明洵將夏映初帶回永安侯府的時候, 除了夏將軍夫妻和夏家大姑娘在花廳候著之外,還有永安侯。
已經年過半百的老人家被小孫女氣得不輕, 頓時就讓人動了家法。
夏映初被打得忍痛不住哭出來, 連連求饒:“祖父,我知道錯了!”其實夏映初這人執拗得很, 若是放在平時這麽打她,她肯定是不會認錯的, 可今日她實在是將顧秋辭給看清了。
她喜歡了這麽久的人, 如此輕易就放棄了她。
夏映初不得不承認她錯了,還錯得很離譜。居然為了那麽一個人, 讓夏家蒙羞、讓夏家得罪了靖王。
夏夫人心疼女兒, 撲上前去護住她。
永安侯鄭重地對靖王道歉:“王爺, 是我們永安侯府對不住您, 您若是要退掉這門親事,我們永安侯府絕無異議。”
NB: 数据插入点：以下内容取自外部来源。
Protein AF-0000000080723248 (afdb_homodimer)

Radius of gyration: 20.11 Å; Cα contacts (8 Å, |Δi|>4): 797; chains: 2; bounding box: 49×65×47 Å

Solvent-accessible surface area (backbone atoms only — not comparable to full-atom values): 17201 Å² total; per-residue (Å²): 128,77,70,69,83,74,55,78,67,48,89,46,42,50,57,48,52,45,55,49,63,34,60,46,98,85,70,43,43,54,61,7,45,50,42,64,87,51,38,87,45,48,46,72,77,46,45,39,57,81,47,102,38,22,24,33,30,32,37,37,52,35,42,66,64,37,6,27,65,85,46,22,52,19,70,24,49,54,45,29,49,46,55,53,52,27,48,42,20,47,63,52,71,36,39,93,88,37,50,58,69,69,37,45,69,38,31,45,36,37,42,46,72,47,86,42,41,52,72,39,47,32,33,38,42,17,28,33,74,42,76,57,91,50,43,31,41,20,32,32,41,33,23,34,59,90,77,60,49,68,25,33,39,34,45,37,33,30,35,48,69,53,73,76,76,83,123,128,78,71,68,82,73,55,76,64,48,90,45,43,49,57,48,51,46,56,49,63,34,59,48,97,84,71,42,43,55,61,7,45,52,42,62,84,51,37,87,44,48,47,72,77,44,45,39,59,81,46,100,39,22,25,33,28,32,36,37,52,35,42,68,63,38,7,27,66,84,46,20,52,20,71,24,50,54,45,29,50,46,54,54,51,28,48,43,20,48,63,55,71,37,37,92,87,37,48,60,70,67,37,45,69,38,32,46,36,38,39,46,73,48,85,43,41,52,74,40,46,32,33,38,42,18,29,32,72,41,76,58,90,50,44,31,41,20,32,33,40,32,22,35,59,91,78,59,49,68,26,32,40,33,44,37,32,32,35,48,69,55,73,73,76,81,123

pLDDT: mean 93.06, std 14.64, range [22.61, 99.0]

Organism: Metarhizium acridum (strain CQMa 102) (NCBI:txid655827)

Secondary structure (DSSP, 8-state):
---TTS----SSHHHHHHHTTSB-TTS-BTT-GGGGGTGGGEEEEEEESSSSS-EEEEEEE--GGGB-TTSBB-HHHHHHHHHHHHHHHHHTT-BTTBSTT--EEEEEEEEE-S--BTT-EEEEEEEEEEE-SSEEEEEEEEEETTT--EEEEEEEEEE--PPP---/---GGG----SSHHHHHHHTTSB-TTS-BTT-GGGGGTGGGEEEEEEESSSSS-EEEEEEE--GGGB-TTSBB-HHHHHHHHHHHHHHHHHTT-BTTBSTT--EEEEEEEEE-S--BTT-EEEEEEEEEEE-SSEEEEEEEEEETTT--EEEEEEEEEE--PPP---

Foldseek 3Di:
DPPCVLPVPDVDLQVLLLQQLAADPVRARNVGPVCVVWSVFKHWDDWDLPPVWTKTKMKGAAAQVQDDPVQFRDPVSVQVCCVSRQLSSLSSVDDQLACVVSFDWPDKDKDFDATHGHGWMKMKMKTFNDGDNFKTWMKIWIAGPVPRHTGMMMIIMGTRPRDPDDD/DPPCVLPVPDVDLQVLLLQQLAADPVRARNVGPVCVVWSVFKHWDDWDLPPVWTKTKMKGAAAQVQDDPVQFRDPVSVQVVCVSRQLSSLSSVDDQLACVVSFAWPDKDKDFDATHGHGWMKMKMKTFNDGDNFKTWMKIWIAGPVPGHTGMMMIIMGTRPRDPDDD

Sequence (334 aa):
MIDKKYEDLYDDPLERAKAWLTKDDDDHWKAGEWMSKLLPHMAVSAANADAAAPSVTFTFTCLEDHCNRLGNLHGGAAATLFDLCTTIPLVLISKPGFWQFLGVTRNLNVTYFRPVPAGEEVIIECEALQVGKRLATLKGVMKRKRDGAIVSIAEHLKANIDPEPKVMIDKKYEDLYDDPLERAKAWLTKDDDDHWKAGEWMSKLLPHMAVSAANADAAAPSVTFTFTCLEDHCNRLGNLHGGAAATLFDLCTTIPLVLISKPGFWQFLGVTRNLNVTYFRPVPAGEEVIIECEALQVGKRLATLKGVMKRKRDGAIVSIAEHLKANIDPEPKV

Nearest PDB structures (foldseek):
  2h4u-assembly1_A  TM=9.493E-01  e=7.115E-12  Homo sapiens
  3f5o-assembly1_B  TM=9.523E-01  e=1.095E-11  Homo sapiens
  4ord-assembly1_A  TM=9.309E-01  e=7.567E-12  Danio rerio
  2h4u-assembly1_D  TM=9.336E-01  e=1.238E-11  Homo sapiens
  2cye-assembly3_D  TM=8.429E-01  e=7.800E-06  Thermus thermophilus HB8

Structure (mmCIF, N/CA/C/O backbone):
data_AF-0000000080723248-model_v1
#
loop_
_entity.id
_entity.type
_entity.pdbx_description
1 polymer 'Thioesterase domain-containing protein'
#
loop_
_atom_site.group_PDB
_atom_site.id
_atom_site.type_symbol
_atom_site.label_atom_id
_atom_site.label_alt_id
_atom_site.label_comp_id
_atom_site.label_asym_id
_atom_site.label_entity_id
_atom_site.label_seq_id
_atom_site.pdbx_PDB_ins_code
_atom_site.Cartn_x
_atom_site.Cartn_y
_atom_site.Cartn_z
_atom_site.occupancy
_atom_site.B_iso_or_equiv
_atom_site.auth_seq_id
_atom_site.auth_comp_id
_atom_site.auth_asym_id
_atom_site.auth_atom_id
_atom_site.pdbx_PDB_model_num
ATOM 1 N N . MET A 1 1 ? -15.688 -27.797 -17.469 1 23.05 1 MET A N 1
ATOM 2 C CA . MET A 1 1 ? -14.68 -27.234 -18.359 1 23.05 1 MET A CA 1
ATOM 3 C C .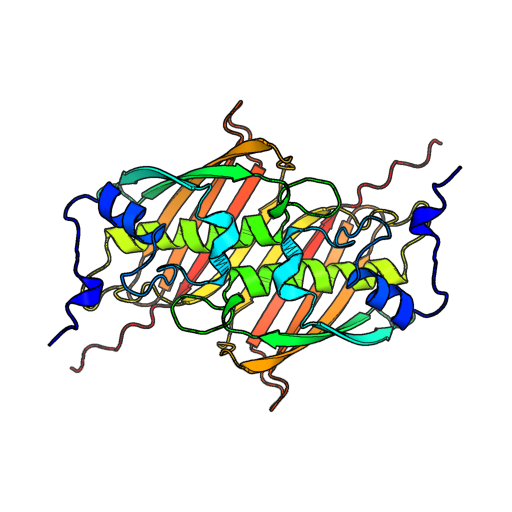 MET A 1 1 ? -13.891 -26.125 -17.656 1 23.05 1 MET A C 1
ATOM 5 O O . MET A 1 1 ? -14.469 -25.109 -17.266 1 23.05 1 MET A O 1
ATOM 9 N N . ILE A 1 2 ? -12.938 -26.406 -16.875 1 31.55 2 ILE A N 1
ATOM 10 C CA . ILE A 1 2 ? -12.047 -25.484 -16.188 1 31.55 2 ILE A CA 1
ATOM 11 C C . ILE A 1 2 ? -11.508 -24.438 -17.172 1 31.55 2 ILE A C 1
ATOM 13 O O . ILE A 1 2 ? -11 -24.797 -18.234 1 31.55 2 ILE A O 1
ATOM 17 N N . ASP A 1 3 ? -12.07 -23.281 -17.266 1 35.28 3 ASP A N 1
ATOM 18 C CA . ASP A 1 3 ? -11.734 -22.328 -18.312 1 35.28 3 ASP A CA 1
ATOM 19 C C . ASP A 1 3 ? -10.227 -22.266 -18.547 1 35.28 3 ASP A C 1
ATOM 21 O O . ASP A 1 3 ? -9.445 -22.281 -17.594 1 35.28 3 ASP A O 1
ATOM 25 N N . LYS A 1 4 ? -9.648 -22.75 -19.578 1 41.25 4 LYS A N 1
ATOM 26 C CA . LYS A 1 4 ? -8.328 -22.828 -20.188 1 41.25 4 LYS A CA 1
ATOM 27 C C . LYS A 1 4 ? -7.492 -21.594 -19.844 1 41.25 4 LYS A C 1
ATOM 29 O O . LYS A 1 4 ? -6.312 -21.516 -20.188 1 41.25 4 LYS A O 1
ATOM 34 N N . LYS A 1 5 ? -8.094 -20.5 -19.516 1 42.03 5 LYS A N 1
ATOM 35 C CA . LYS A 1 5 ? -7.422 -19.203 -19.391 1 42.03 5 LYS A CA 1
ATOM 36 C C . LYS A 1 5 ? -6.449 -19.188 -18.219 1 42.03 5 LYS A C 1
ATOM 38 O O . LYS A 1 5 ? -5.68 -18.234 -18.047 1 42.03 5 LYS A O 1
ATOM 43 N N . TYR A 1 6 ? -6.656 -19.906 -17.234 1 41.62 6 TYR A N 1
ATOM 44 C CA . TYR A 1 6 ? -5.645 -19.875 -16.188 1 41.62 6 TYR A CA 1
ATOM 45 C C . TYR A 1 6 ? -4.441 -20.719 -16.562 1 41.62 6 TYR A C 1
ATOM 47 O O . TYR A 1 6 ? -3.434 -20.734 -15.844 1 41.62 6 TYR A O 1
ATOM 55 N N . GLU A 1 7 ? -4.664 -21.828 -17.312 1 40.94 7 GLU A N 1
ATOM 56 C CA . GLU A 1 7 ? -3.723 -22.938 -17.375 1 40.94 7 GLU A CA 1
ATOM 57 C C . GLU A 1 7 ? -2.5 -22.578 -18.219 1 40.94 7 GLU A C 1
ATOM 59 O O . GLU A 1 7 ? -1.756 -23.469 -18.641 1 40.94 7 GLU A O 1
ATOM 64 N N . ASP A 1 8 ? -2.379 -21.484 -18.797 1 46.94 8 ASP A N 1
ATOM 65 C CA . ASP A 1 8 ? -1.106 -21.734 -19.469 1 46.94 8 ASP A CA 1
ATOM 66 C C . ASP A 1 8 ? -0.001 -22.031 -18.469 1 46.94 8 ASP A C 1
ATOM 68 O O . ASP A 1 8 ? 0.629 -21.125 -17.922 1 46.94 8 ASP A O 1
ATOM 72 N N . LEU A 1 9 ? -0.197 -23.047 -17.625 1 53.44 9 LEU A N 1
ATOM 73 C CA . LEU A 1 9 ? 0.739 -23.625 -16.656 1 53.44 9 LEU A CA 1
ATOM 74 C C . LEU A 1 9 ? 2.117 -23.812 -17.281 1 53.44 9 LEU A C 1
ATOM 76 O O . LEU A 1 9 ? 2.309 -24.688 -18.125 1 53.44 9 LEU A O 1
ATOM 80 N N . TYR A 1 10 ? 2.812 -22.812 -17.453 1 62.12 10 TYR A N 1
ATOM 81 C CA . TYR A 1 10 ? 4.238 -22.984 -17.703 1 62.12 10 TYR A CA 1
ATOM 82 C C . TYR A 1 10 ? 4.836 -24 -16.734 1 62.12 10 TYR A C 1
ATOM 84 O O . TYR A 1 10 ? 4.535 -23.969 -15.531 1 62.12 10 TYR A O 1
ATOM 92 N N . ASP A 1 11 ? 5.34 -25.078 -17.25 1 77.38 11 ASP A N 1
ATOM 93 C CA . ASP A 1 11 ? 6.043 -26.047 -16.406 1 77.38 11 ASP A CA 1
ATOM 94 C C . ASP A 1 11 ? 7.207 -25.375 -15.672 1 77.38 11 ASP A C 1
ATOM 96 O O . ASP A 1 11 ? 7.512 -25.75 -14.539 1 77.38 11 ASP A O 1
ATOM 100 N N . ASP A 1 12 ? 7.691 -24.234 -16.188 1 91.56 12 ASP A N 1
ATOM 101 C CA . ASP A 1 12 ? 8.844 -23.547 -15.625 1 91.56 12 ASP A CA 1
ATOM 102 C C . ASP A 1 12 ? 8.414 -22.5 -14.602 1 91.56 12 ASP A C 1
ATOM 104 O O . ASP A 1 12 ? 7.699 -21.547 -14.93 1 91.56 12 ASP A O 1
ATOM 108 N N . PRO A 1 13 ? 8.867 -22.703 -13.344 1 94.56 13 PRO A N 1
ATOM 109 C CA . PRO A 1 13 ? 8.477 -21.766 -12.281 1 94.56 13 PRO A CA 1
ATOM 110 C C . PRO A 1 13 ? 8.797 -20.312 -12.641 1 94.56 13 PRO A C 1
ATOM 112 O O . PRO A 1 13 ? 8.023 -19.422 -12.305 1 94.56 13 PRO A O 1
ATOM 115 N N . LEU A 1 14 ? 9.898 -20.094 -13.289 1 96.25 14 LEU A N 1
ATOM 116 C CA . LEU A 1 14 ? 10.289 -18.75 -13.672 1 96.25 14 LEU A CA 1
ATOM 117 C C . LEU A 1 14 ? 9.289 -18.156 -14.656 1 96.25 14 LEU A C 1
ATOM 119 O O . LEU A 1 14 ? 8.867 -17 -14.508 1 96.25 14 LEU A O 1
ATOM 123 N N . GLU A 1 15 ? 8.875 -18.891 -15.625 1 95.56 15 GLU A N 1
ATOM 124 C CA . GLU A 1 15 ? 7.922 -18.422 -16.625 1 95.56 15 GLU A CA 1
ATOM 125 C C . GLU A 1 15 ? 6.539 -18.203 -16 1 95.56 15 GLU A C 1
ATOM 127 O O . GLU A 1 15 ? 5.812 -17.297 -16.391 1 95.56 15 GLU A O 1
ATOM 132 N N . ARG A 1 16 ? 6.207 -19.031 -15.055 1 94.94 16 ARG A N 1
ATOM 133 C CA . ARG A 1 16 ? 4.941 -18.875 -14.352 1 94.94 16 ARG A CA 1
ATOM 134 C C . ARG A 1 16 ? 4.898 -17.562 -13.586 1 94.94 16 ARG A C 1
ATOM 136 O O . ARG A 1 16 ? 3.889 -16.844 -13.617 1 94.94 16 ARG A O 1
ATOM 143 N N . ALA A 1 17 ? 5.984 -17.266 -12.969 1 97.38 17 ALA A N 1
ATOM 144 C CA . ALA A 1 17 ? 6.07 -16.031 -12.211 1 97.38 17 ALA A CA 1
ATOM 145 C C . ALA A 1 17 ? 6.047 -14.812 -13.141 1 97.38 17 ALA A C 1
ATOM 147 O O . ALA A 1 17 ? 5.305 -13.859 -12.914 1 97.38 17 ALA A O 1
ATOM 148 N N . LYS A 1 18 ? 6.785 -14.875 -14.25 1 97.25 18 LYS A N 1
ATOM 149 C CA . LYS A 1 18 ? 6.91 -13.773 -15.203 1 97.25 18 LYS A CA 1
ATOM 150 C C . LYS A 1 18 ? 5.57 -13.445 -15.844 1 97.25 18 LYS A C 1
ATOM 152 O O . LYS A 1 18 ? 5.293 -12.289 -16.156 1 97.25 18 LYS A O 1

靖王波瀾不驚地掃過一眼被家法伺候著的小姑娘,知道侯爺這是以退為進故意做了給他看的, 主動認錯,好讓他不要太過計較。
他沉默著,等到夏映初快要被打暈過去時才說:“行了別打了,她明日還要成親的。另外, 切勿將今日的事情傳到她耳朵裏去, 太後年紀大了,受不得氣。”
這門親事是太後給他擇的,畢竟他到了適婚的年紀, 被逼無奈也就接受了。如今事成定局,將婚事廢了傳出去也是讓人笑話,太後指不定要將身子給氣壞了。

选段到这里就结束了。